▶ **Description of the task**: Repeat exactly the lines from the one containing "ATOM 168 C CA" through the last line of the records below, both included, and nothing else.

Entries taken from a collection
^^^^^^^^^^^^^^^^

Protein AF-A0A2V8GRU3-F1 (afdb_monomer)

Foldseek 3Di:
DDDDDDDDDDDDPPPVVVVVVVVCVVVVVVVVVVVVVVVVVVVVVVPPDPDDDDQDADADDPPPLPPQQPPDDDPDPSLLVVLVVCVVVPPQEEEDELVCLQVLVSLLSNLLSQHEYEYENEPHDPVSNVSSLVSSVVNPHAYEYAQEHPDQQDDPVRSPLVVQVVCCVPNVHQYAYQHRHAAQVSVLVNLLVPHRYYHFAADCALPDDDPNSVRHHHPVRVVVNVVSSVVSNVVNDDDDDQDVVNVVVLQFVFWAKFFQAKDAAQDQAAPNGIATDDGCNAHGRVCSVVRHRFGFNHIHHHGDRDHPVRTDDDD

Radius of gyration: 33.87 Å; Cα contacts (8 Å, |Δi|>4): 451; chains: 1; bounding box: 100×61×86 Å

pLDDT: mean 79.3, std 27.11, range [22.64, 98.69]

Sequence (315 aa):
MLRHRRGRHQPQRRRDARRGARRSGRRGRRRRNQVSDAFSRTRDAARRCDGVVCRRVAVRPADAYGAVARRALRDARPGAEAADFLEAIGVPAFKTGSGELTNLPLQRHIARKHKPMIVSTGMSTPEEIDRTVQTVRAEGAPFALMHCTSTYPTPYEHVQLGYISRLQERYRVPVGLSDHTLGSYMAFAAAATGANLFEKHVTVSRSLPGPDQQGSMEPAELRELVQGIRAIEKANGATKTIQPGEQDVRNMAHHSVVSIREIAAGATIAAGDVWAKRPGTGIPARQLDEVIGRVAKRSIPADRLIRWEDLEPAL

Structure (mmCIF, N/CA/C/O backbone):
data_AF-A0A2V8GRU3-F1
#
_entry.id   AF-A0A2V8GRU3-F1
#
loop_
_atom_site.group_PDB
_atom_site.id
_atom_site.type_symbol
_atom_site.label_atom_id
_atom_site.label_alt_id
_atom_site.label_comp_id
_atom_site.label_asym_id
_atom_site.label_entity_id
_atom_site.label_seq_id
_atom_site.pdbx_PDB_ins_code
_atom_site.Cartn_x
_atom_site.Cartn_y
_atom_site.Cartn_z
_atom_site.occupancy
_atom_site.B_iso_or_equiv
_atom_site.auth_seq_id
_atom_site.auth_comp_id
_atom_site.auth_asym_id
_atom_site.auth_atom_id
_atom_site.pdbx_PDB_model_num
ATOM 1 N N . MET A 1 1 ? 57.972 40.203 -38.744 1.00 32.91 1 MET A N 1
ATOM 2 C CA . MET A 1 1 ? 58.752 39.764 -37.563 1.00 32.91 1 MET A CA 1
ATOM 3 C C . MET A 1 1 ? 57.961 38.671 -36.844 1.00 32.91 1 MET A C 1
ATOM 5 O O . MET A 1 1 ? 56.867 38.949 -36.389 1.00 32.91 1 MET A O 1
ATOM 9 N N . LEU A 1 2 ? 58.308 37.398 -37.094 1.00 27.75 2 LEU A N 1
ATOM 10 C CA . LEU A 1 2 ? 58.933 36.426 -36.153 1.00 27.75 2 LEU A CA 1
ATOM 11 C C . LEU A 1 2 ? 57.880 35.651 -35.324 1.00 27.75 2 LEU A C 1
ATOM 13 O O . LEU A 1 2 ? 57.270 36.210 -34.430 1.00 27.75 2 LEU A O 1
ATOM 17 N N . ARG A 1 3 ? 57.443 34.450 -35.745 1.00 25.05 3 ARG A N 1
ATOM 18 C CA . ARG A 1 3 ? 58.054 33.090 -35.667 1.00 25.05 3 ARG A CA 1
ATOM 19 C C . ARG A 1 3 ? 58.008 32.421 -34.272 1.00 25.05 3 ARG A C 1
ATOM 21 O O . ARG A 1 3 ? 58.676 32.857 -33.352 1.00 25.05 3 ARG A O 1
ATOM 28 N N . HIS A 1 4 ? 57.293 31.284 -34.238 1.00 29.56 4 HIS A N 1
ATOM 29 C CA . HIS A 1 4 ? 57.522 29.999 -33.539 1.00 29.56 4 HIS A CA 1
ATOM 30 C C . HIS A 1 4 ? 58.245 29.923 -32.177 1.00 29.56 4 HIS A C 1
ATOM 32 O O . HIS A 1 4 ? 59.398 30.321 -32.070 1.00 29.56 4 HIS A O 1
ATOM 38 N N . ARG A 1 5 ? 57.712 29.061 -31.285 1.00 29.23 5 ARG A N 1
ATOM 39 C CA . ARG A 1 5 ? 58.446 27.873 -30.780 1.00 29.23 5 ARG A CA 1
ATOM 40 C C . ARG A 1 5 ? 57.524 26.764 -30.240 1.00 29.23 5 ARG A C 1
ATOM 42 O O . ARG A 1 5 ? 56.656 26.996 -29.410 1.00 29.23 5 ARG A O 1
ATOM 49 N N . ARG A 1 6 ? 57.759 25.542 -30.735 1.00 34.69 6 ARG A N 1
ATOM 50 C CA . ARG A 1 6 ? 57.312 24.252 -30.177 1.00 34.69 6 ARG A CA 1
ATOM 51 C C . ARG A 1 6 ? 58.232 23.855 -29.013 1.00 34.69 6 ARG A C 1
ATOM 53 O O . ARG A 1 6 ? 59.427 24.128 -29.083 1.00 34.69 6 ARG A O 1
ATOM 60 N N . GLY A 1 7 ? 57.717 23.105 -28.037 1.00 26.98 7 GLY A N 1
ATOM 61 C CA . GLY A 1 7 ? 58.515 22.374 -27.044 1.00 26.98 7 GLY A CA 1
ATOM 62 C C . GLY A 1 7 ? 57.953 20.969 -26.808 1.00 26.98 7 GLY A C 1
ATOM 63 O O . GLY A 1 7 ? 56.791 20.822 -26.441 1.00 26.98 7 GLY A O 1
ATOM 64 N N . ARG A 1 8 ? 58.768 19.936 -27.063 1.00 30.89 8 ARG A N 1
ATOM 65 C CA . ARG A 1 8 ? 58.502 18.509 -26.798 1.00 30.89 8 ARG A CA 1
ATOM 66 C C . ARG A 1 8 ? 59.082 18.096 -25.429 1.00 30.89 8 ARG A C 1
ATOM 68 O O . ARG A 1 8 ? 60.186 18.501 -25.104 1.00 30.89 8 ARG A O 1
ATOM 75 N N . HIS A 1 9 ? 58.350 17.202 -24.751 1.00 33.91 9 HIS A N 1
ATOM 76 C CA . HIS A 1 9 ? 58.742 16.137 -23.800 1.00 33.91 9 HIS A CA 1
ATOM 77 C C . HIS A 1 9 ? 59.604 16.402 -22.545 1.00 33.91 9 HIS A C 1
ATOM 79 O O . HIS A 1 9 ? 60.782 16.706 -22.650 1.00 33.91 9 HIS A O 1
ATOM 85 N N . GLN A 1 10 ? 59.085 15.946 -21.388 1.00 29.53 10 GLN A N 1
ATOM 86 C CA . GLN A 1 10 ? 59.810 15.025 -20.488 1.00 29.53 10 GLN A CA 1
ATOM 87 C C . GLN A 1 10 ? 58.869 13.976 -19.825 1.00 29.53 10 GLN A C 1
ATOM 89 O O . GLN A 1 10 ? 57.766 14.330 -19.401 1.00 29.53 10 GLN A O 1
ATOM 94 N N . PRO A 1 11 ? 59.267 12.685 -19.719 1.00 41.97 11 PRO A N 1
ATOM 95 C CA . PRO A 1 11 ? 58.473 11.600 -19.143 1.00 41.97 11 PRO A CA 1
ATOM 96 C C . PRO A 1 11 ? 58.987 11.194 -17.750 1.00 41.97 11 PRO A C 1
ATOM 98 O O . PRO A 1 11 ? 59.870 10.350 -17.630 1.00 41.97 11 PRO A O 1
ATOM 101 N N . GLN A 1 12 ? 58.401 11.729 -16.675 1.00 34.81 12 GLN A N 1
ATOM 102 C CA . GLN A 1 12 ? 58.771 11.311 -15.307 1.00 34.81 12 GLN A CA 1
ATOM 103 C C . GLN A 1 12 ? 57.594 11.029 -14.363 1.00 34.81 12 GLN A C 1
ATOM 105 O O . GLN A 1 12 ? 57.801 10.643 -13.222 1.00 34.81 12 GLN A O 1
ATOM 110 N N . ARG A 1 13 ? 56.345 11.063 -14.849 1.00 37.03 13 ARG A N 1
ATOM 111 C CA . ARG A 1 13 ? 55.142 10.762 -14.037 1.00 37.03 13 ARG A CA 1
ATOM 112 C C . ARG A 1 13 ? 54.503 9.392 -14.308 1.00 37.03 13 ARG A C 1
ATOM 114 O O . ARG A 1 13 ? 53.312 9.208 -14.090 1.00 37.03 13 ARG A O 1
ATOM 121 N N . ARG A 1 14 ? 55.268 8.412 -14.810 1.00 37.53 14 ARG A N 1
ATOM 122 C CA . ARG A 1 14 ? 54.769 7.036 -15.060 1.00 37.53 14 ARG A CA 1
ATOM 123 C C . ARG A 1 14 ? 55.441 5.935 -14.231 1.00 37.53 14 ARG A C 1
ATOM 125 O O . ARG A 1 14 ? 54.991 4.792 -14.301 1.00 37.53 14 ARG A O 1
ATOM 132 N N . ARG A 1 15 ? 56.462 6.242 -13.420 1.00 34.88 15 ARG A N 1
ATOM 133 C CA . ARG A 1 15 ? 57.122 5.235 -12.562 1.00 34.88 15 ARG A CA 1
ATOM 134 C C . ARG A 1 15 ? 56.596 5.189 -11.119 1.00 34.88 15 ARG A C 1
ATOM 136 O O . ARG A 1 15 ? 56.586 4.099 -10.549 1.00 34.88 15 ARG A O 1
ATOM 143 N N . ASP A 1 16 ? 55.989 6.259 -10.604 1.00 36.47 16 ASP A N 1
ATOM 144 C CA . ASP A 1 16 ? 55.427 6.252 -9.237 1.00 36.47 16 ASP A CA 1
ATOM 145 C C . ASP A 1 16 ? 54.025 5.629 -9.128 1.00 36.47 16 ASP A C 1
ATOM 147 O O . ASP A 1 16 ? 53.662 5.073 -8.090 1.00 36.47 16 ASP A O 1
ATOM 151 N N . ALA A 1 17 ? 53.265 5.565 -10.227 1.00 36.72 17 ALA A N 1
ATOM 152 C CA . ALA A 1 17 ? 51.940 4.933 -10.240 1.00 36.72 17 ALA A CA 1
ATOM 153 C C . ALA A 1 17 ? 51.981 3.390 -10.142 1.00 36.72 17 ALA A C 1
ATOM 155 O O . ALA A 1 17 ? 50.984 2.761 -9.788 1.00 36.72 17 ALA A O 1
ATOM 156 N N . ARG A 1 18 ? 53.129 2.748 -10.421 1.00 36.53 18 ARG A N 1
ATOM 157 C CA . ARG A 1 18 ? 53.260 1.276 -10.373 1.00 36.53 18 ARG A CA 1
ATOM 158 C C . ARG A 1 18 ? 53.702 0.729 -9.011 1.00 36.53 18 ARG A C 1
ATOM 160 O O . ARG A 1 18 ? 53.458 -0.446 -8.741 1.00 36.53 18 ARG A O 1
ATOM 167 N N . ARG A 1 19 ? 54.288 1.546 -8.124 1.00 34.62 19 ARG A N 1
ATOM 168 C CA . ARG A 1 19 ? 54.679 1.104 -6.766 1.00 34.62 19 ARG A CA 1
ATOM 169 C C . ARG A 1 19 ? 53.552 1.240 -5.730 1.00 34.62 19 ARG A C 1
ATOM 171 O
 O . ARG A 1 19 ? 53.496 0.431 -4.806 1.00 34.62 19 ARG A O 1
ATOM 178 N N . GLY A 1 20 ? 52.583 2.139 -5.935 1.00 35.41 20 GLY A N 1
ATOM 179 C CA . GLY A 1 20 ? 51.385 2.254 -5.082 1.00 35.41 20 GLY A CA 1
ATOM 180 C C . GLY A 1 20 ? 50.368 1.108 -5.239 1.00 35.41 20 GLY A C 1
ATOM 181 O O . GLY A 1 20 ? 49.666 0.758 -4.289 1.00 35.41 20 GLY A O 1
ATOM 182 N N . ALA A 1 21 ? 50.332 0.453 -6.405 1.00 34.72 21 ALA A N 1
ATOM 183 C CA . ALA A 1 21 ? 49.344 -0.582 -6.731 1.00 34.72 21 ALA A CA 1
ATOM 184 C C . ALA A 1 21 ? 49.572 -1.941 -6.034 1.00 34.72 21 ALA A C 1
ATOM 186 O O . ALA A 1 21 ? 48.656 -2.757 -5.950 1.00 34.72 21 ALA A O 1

^^^^^^^^^^^^^^^^

▶ **Response**:
ATOM 168 C CA . ARG A 1 19 ? 54.679 1.104 -6.766 1.00 34.62 19 ARG A CA 1
ATOM 169 C C . ARG A 1 19 ? 53.552 1.240 -5.730 1.00 34.62 19 ARG A C 1
ATOM 171 O
 O . ARG A 1 19 ? 53.496 0.431 -4.806 1.00 34.62 19 ARG A O 1
ATOM 178 N N . GLY A 1 20 ? 52.583 2.139 -5.935 1.00 35.41 20 GLY A N 1
ATOM 179 C CA . GLY A 1 20 ? 51.385 2.254 -5.082 1.00 35.41 20 GLY A CA 1
ATOM 180 C C . GLY A 1 20 ? 50.368 1.108 -5.239 1.00 35.41 20 GLY A C 1
ATOM 181 O O . GLY A 1 20 ? 49.666 0.758 -4.289 1.00 35.41 20 GLY A O 1
ATOM 182 N N . ALA A 1 21 ? 50.332 0.453 -6.405 1.00 34.72 21 ALA A N 1
ATOM 183 C CA . ALA A 1 21 ? 49.344 -0.582 -6.731 1.00 34.72 21 ALA A CA 1
ATOM 184 C C . ALA A 1 21 ? 49.572 -1.941 -6.034 1.00 34.72 21 ALA A C 1
ATOM 186 O O . ALA A 1 21 ? 48.656 -2.757 -5.950 1.00 34.72 21 ALA A O 1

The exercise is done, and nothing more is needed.